The widget receives the model class, pre-populated data, validation errors, and an optional excludes set. It returns an HTML string. The CSRF hidden input is added by render() outside the widget, so custom widgets get CSRF protection for free.

Common patterns

Hide fields from the form:

class ShippingForm(AirForm[Order]):
    excludes = ("internal_notes", "created_at")

Scoped excludes (display only, save only):

class ArticleForm(AirForm[Article]):
    excludes = (
        ("slug", "display"),        # not in form, still in save_data()
        ("internal_notes", "save"),  # in form, excluded from save_data()
    )

Save to database:

if form.is_valid:
    await MyModel.create(**form.save_data())

Pre-populated edit form:

form = BookOrderForm({"title": "Existing Book", "quantity": 2})
html = form.render()  # inputs have values filled in

Re-render after validation errors:

form = BookOrderForm()
form.validate(submitted_data)  # fails
html = form.render()  # shows errors + preserves submitted values

What NOT to do

• Don't instantiate AirForm directly. Always subclass it: class MyForm(AirForm[MyModel]): pass
• Don't access form.data before calling validate() or after failed validation (it raises AttributeError)
• Don't put csrf_token on your Pydantic model. AirForm handles it internally.
• Don't import from airform.forms or airform.csrf directly unless you're building a custom integration. Use the top-level from airform import AirForm exports.

When you see hand-built HTML forms

If a template has hand-written <input>, <textarea>, or <select> tags for a form, refactor it to use form.render(). The model already knows the field types, labels, and validation rules. Let AirForm generate the HTML, and you get CSRF, error re-rendering, and accessibility attributes for free.

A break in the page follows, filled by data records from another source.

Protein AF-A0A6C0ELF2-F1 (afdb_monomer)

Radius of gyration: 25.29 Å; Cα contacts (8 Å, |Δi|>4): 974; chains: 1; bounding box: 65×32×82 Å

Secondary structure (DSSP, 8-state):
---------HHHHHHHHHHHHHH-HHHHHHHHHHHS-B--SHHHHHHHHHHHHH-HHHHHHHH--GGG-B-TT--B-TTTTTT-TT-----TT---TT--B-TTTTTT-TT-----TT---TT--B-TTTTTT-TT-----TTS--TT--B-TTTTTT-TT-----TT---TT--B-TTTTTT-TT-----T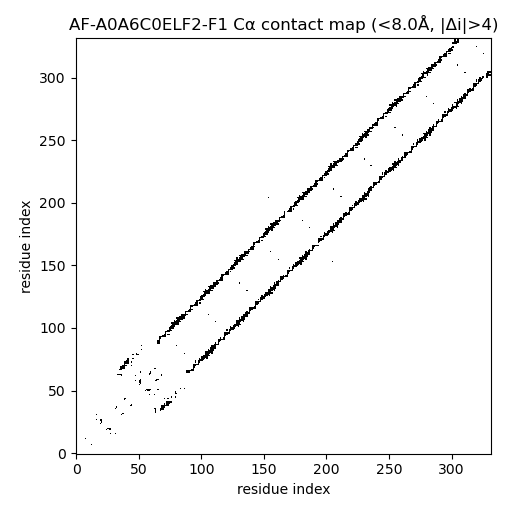T---TT--B-TTTTTT-SS-----TT---TT--B-TTTTTT-------TT---TT--B-TTTTTT-TT-----TT---TT--B-TTTTTT-TT-----TT---TT--B-TTTTTT-TT-----TT---TT-S-SGGGT--

Organism: NCBI:txid1070528

InterPro domains:
  IPR005046 Protein of unknown function DUF285 [PF03382] (62-156)
  IPR005046 Protein of unknown function DUF285 [PF03382] (234-331)
  IPR011889 Bacterial surface protein 26-residue repeat [TIGR02167] (80-102)
  IPR011889 Bacterial surface protein 26-residue repeat [TIGR02167] (105-128)
  IPR011889 Bacterial surface protein 26-residue repeat [TIGR02167] (156-177)
  IPR011889 Bacterial surface protein 26-residue repeat [TIGR02167] (180-203)
  IPR011889 Bacterial surface protein 26-residue repeat [TIGR02167] (205-227)
  IPR011889 Bacterial surface protein 26-residue repeat [TIGR02167] (254-277)
  IPR011889 Bacterial surface protein 26-residue repeat [TIGR02167] (279-301)

Structure (mmCIF, N/CA/C/O backbone):
data_AF-A0A6C0ELF2-F1
#
_entry.id   AF-A0A6C0ELF2-F1
#
loop_
_atom_site.group_PDB
_atom_site.id
_atom_site.type_symbol
_atom_site.label_atom_id
_atom_site.label_alt_id
_atom_site.label_comp_id
_atom_site.label_asym_id
_atom_site.label_entity_id
_atom_site.label_seq_id
_atom_site.pdbx_PDB_ins_code
_atom_site.Cartn_x
_atom_site.Cartn_y
_atom_site.Cartn_z
_atom_site.occupancy
_atom_site.B_iso_or_equiv
_atom_site.auth_seq_id
_atom_site.auth_comp_id
_atom_site.auth_asym_id
_atom_site.auth_atom_id
_atom_site.pdbx_PDB_model_num
ATOM 1 N N . MET A 1 1 ? -23.081 -3.920 52.419 1.00 40.94 1 MET A N 1
ATOM 2 C CA . MET A 1 1 ? -21.707 -4.463 52.494 1.00 40.94 1 MET A CA 1
ATOM 3 C C . MET A 1 1 ? -21.002 -4.101 51.205 1.00 40.94 1 MET A C 1
ATOM 5 O O . MET A 1 1 ? -21.572 -4.331 50.150 1.00 40.94 1 MET A O 1
ATOM 9 N N . THR A 1 2 ? -19.821 -3.501 51.274 1.00 35.81 2 THR A N 1
ATOM 10 C CA . THR A 1 2 ? -18.942 -3.305 50.117 1.00 35.81 2 THR A CA 1
ATOM 11 C C . THR A 1 2 ? -18.090 -4.560 49.953 1.00 35.81 2 THR A C 1
ATOM 13 O O . THR A 1 2 ? -17.322 -4.904 50.848 1.00 35.81 2 THR A O 1
ATOM 16 N N . TYR A 1 3 ? -18.249 -5.268 48.837 1.00 47.06 3 TYR A N 1
ATOM 17 C CA . TYR A 1 3 ? -17.421 -6.424 48.499 1.00 47.06 3 TYR A CA 1
ATOM 18 C C . TYR A 1 3 ? -16.304 -5.970 47.565 1.00 47.06 3 TYR A C 1
ATOM 20 O O . TYR A 1 3 ? -16.561 -5.450 46.484 1.00 47.06 3 TYR A O 1
ATOM 28 N N . THR A 1 4 ? -15.053 -6.143 47.984 1.00 43.56 4 THR A N 1
ATOM 29 C CA . THR A 1 4 ? -13.892 -5.888 47.126 1.00 43.56 4 THR A CA 1
ATOM 30 C C . THR A 1 4 ? -13.527 -7.185 46.417 1.00 43.56 4 THR A C 1
ATOM 32 O O . THR A 1 4 ? -12.907 -8.069 47.009 1.00 43.56 4 THR A O 1
ATOM 35 N N . ILE A 1 5 ? -13.917 -7.316 45.152 1.00 56.75 5 ILE A N 1
ATOM 36 C CA . ILE A 1 5 ? -13.532 -8.459 44.323 1.00 56.75 5 ILE A CA 1
ATOM 37 C C . ILE A 1 5 ? -12.129 -8.182 43.779 1.00 56.75 5 ILE A C 1
ATOM 39 O O . ILE A 1 5 ? -11.954 -7.356 42.892 1.00 56.75 5 ILE A O 1
ATOM 43 N N . LYS A 1 6 ? -11.110 -8.827 44.356 1.00 52.97 6 LYS A N 1
ATOM 44 C CA . LYS A 1 6 ? -9.704 -8.561 44.004 1.00 52.97 6 LYS A CA 1
ATOM 45 C C . LYS A 1 6 ? -9.189 -9.362 42.806 1.00 52.97 6 LYS A C 1
ATOM 47 O O . LYS A 1 6 ? -8.182 -8.967 42.234 1.00 52.97 6 LYS A O 1
ATOM 52 N N . THR A 1 7 ? -9.846 -10.458 42.427 1.00 48.72 7 THR A N 1
ATOM 53 C CA . THR A 1 7 ? -9.362 -11.368 41.375 1.00 48.72 7 THR A CA 1
ATOM 54 C C . THR A 1 7 ? -10.509 -12.214 40.811 1.00 48.72 7 THR A C 1
ATOM 56 O O . THR A 1 7 ? -10.711 -13.349 41.242 1.00 48.72 7 THR A O 1
ATOM 59 N N . LEU A 1 8 ? -11.279 -11.690 39.859 1.00 59.59 8 LEU A N 1
ATOM 60 C CA . LEU A 1 8 ? -12.042 -12.553 38.952 1.00 59.59 8 LEU A CA 1
ATOM 61 C C . LEU A 1 8 ? -11.284 -12.638 37.630 1.00 59.59 8 LEU A C 1
ATOM 63 O O . LEU A 1 8 ? -10.805 -11.627 37.119 1.00 59.59 8 LEU A O 1
ATOM 67 N N . SER A 1 9 ? -11.169 -13.849 37.079 1.00 58.84 9 SER A N 1
ATOM 68 C CA . SER A 1 9 ? -10.826 -14.004 35.664 1.00 58.84 9 SER A CA 1
ATOM 69 C C . SER A 1 9 ? -11.917 -13.345 34.818 1.00 58.84 9 SER A C 1
ATOM 71 O O . SER A 1 9 ? -13.043 -13.196 35.288 1.00 58.84 9 SER A O 1
ATOM 73 N N . TYR A 1 10 ? -11.624 -12.978 33.566 1.00 57.56 10 TYR A N 1
ATOM 74 C CA . TYR A 1 10 ? -12.640 -12.397 32.677 1.00 57.56 10 TYR A CA 1
ATOM 75 C C . TYR A 1 10 ? -13.907 -13.259 32.637 1.00 57.56 10 TYR A C 1
ATOM 77 O O . TYR A 1 10 ? -14.983 -12.742 32.884 1.00 57.56 10 TYR A O 1
ATOM 85 N N . GLN A 1 11 ? -13.755 -14.577 32.478 1.00 59.75 11 GLN A N 1
ATOM 86 C CA . GLN A 1 11 ? -14.862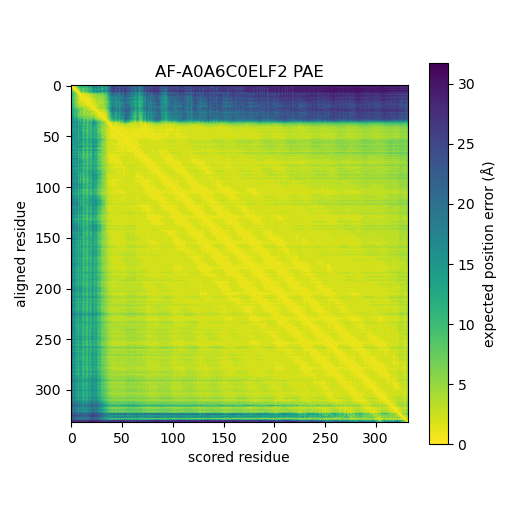 -15.534 32.476 1.00 59.75 11 GLN A CA 1
ATOM 87 C C . GLN A 1 11 ? -15.621 -15.572 33.812 1.00 59.75 11 GLN A C 1
ATOM 89 O O . GLN A 1 11 ? -16.843 -15.676 33.819 1.00 59.75 11 GLN A O 1
ATOM 94 N N . GLY A 1 12 ? -14.918 -15.421 34.940 1.00 68.00 12 GLY A N 1
ATOM 95 C CA . GLY A 1 12 ? -15.539 -15.264 36.254 1.00 68.00 12 GLY A CA 1
ATOM 96 C C . GLY A 1 12 ? -16.292 -13.940 36.404 1.00 68.00 12 GLY A C 1
ATOM 97 O O . GLY A 1 12 ? -17.329 -13.902 37.053 1.00 68.00 12 GLY A O 1
ATOM 98 N N . LEU A 1 13 ? -15.812 -12.869 35.771 1.00 70.19 13 LEU A N 1
ATOM 99 C CA . LEU A 1 13 ? -16.462 -11.561 35.766 1.00 70.19 13 LEU A CA 1
ATOM 100 C C . LEU A 1 13 ? -17.688 -11.563 34.840 1.00 70.19 13 LEU A C 1
ATOM 102 O O . LEU A 1 13 ? -18.716 -11.020 35.217 1.00 70.19 13 LEU A O 1
ATOM 106 N N . THR A 1 14 ? -17.634 -12.247 33.690 1.00 61.97 14 THR A N 1
ATOM 107 C CA . THR A 1 14 ? -18.792 -12.446 32.800 1.00 61.97 14 THR A CA 1
ATOM 108 C C . THR A 1 14 ? -19.868 -13.309 33.455 1.00 61.97 14 THR A C 1
ATOM 110 O O . THR A 1 14 ? -21.042 -12.968 33.366 1.00 61.97 14 THR A O 1
ATOM 113 N N . LEU A 1 15 ? -19.481 -14.392 34.141 1.00 70.69 15 LEU A N 1
ATOM 114 C CA . LEU A 1 15 ? -20.404 -15.238 34.909 1.00 70.69 15 LEU A CA 1
ATOM 115 C C . LEU A 1 15 ? -21.054 -14.456 36.051 1.00 70.69 15 LEU A C 1
ATOM 117 O O . LEU A 1 15 ? -22.272 -14.486 36.184 1.00 70.69 15 LEU A O 1
ATOM 121 N N . LEU A 1 16 ? -20.263 -13.693 36.812 1.00 73.12 16 LEU A N 1
ATOM 122 C CA . LEU A 1 16 ? -20.785 -12.835 37.873 1.00 73.12 16 LEU A CA 1
ATOM 123 C C . LEU A 1 16 ? -21.749 -11.779 37.313 1.00 73.12 16 LEU A C 1
ATOM 125 O O . LEU A 1 16 ? -22.808 -11.549 37.880 1.00 73.12 16 LEU A O 1
ATOM 129 N N . LEU A 1 17 ? -21.405 -11.144 36.192 1.00 71.31 17 LEU A N 1
ATOM 130 C CA . LEU A 1 17 ? -22.268 -10.168 35.528 1.00 71.31 17 LEU A CA 1
ATOM 131 C C . LEU A 1 17 ? -23.568 -10.805 35.017 1.00 71.31 17 LEU A C 1
ATOM 133 O O . LEU A 1 17 ? -24.622 -10.191 35.147 1.00 71.31 17 LEU A O 1
ATOM 137 N N . TYR A 1 18 ? -23.511 -12.023 34.474 1.00 70.56 18 TYR A N 1
ATOM 138 C CA . TYR A 1 18 ? -24.693 -12.767 34.035 1.00 70.56 18 TYR A CA 1
ATOM 139 C C . TYR A 1 18 ? -25.616 -13.099 35.213 1.00 70.56 18 TYR A C 1
ATOM 141 O O . TYR A 1 18 ? -26.807 -12.798 35.153 1.00 70.56 18 TYR A O 1
ATOM 149 N N . GLU A 1 19 ? -25.061 -13.635 36.304 1.00 73.31 19 GLU A N 1
ATOM 150 C CA . GLU A 1 19 ? -25.816 -13.907 37.532 1.00 73.31 19 GLU A CA 1
ATOM 151 C C . GLU A 1 19 ? -26.420 -12.617 38.106 1.00 73.31 19 GLU A C 1
ATOM 153 O O . GLU A 1 19 ? -27.599 -12.577 38.437 1.00 73.31 19 GLU A O 1
ATOM 158 N N . ILE A 1 20 ? -25.667 -11.515 38.164 1.00 74.94 20 ILE A N 1
ATOM 159 C CA . ILE A 1 20 ? -26.196 -10.238 38.668 1.00 74.94 20 ILE A CA 1
ATOM 160 C C . ILE A 1 20 ? -27.329 -9.709 37.777 1.00 74.94 20 ILE A C 1
ATOM 162 O O . ILE A 1 20 ? -28.305 -9.188 38.308 1.00 74.94 20 ILE A O 1
ATOM 166 N N . ASN A 1 21 ? -27.247 -9.852 36.451 1.00 74.50 21 ASN A N 1
ATOM 167 C CA . ASN A 1 21 ? -28.318 -9.424 35.545 1.00 74.50 21 ASN A CA 1
ATOM 168 C C . ASN A 1 21 ? -29.623 -10.201 35.760 1.00 74.50 21 ASN A C 1
ATOM 170 O O . ASN A 1 21 ? -30.706 -9.628 35.659 1.00 74.50 21 ASN A O 1
ATOM 174 N N . GLU A 1 22 ? -29.521 -11.501 36.051 1.00 81.25 22 GLU A N 1
ATOM 175 C CA . GLU A 1 22 ? -30.679 -12.377 36.247 1.00 81.25 22 GLU A CA 1
ATOM 176 C C . GLU A 1 22 ? -31.479 -12.003 37.505 1.00 81.25 22 GLU A C 1
ATOM 178 O O . GLU A 1 22 ? -32.710 -12.017 37.480 1.00 81.25 22 GLU A O 1
ATOM 183 N N . TYR A 1 23 ? -30.793 -11.627 38.589 1.00 79.56 23 TYR A N 1
ATOM 184 C CA . TYR A 1 23 ? -31.431 -11.361 39.883 1.00 79.56 23 TYR A CA 1
ATOM 185 C C . TYR A 1 23 ? -31.618 -9.868 40.197 1.00 79.56 23 TYR A C 1
ATOM 187 O O . TYR A 1 23 ? -32.587 -9.504 40.861 1.00 79.56 23 TYR A O 1
ATOM 195 N N . GLU A 1 24 ? -30.717 -8.997 39.737 1.00 76.19 24 GLU A N 1
ATOM 196 C CA . GLU A 1 24 ? -30.649 -7.573 40.106 1.00 76.19 24 GLU A CA 1
ATOM 197 C C . GLU A 1 24 ? -30.274 -6.684 38.892 1.00 76.19 24 GLU A C 1
ATOM 199 O O . GLU A 1 24 ? -29.204 -6.062 38.859 1.00 76.19 24 GLU A O 1
ATOM 204 N N . PRO A 1 25 ? -31.153 -6.551 37.880 1.00 70.38 25 PRO A N 1
ATOM 205 C CA . PRO A 1 25 ? -30.838 -5.880 36.611 1.00 70.38 25 PRO A CA 1
ATOM 206 C C . PRO A 1 25 ? -30.469 -4.388 36.747 1.00 70.38 25 PRO A C 1
ATOM 208 O O . PRO A 1 25 ? -29.705 -3.853 35.947 1.00 70.38 25 PRO A O 1
ATOM 211 N N . ASN A 1 26 ? -30.941 -3.700 37.793 1.00 68.00 26 ASN A N 1
ATOM 212 C CA . ASN A 1 26 ? -30.544 -2.311 38.063 1.00 68.00 26 ASN A CA 1
ATOM 213 C C . ASN A 1 26 ? -29.116 -2.206 38.631 1.00 68.00 26 ASN A C 1
ATOM 215 O O . ASN A 1 26 ? -28.405 -1.240 38.354 1.00 68.00 26 ASN A O 1
ATOM 219 N N . ILE A 1 27 ? -28.687 -3.196 39.422 1.00 66.69 27 ILE A N 1
ATOM 220 C CA . ILE A 1 27 ? -27.306 -3.298 39.913 1.00 66.69 27 ILE A CA 1
ATOM 221 C C . ILE A 1 27 ? -26.397 -3.720 38.764 1.00 66.69 27 ILE A C 1
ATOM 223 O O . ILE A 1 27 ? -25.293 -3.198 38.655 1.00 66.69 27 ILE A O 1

The complete pattern: form.render() in the template, from_request() in the handler. If the form saves to a database, define the fields on an AirModel so the same model drives rendering, validation, and storage:

class BookOrder(AirModel):
    id: int | None = AirField(default=None, primary_key=True)
    title: str = AirField(label="Book Title", min_length=1)
    quantity: int = AirField(label="Quantity")

class BookOrderForm(AirForm[BookOrder]):
    pass

# Template: BookOrderForm().render()
# Handler: form = await BookOrderForm.from_request(request)
# Save:    await BookOrder.create(**form.save_data())

Architecture (for understanding, not for using)

• airfield package defines presentation metadata types (Widget, Label, Choices, etc.) as frozen dataclasses on field_info.metadata
• airmodel package provides the async ORM (AirModel extends BaseModel with database operations, re-exports AirField)
• airform reads AirField metadata and produces HTML. It's a consumer of AirField's vocabulary.
• The renderer walks model.model_fields, builds a {type: instance} dict of metadata per field for O(1) lookup, and produces the appropriate HTML element
• CSRF is a pre-check in validate(): pop the token from submitted data, verify the HMAC signature, fail fast if invalid. Then validate against the user's real model with all their validators. No wrapper model, no special Pydantic types in the validation path.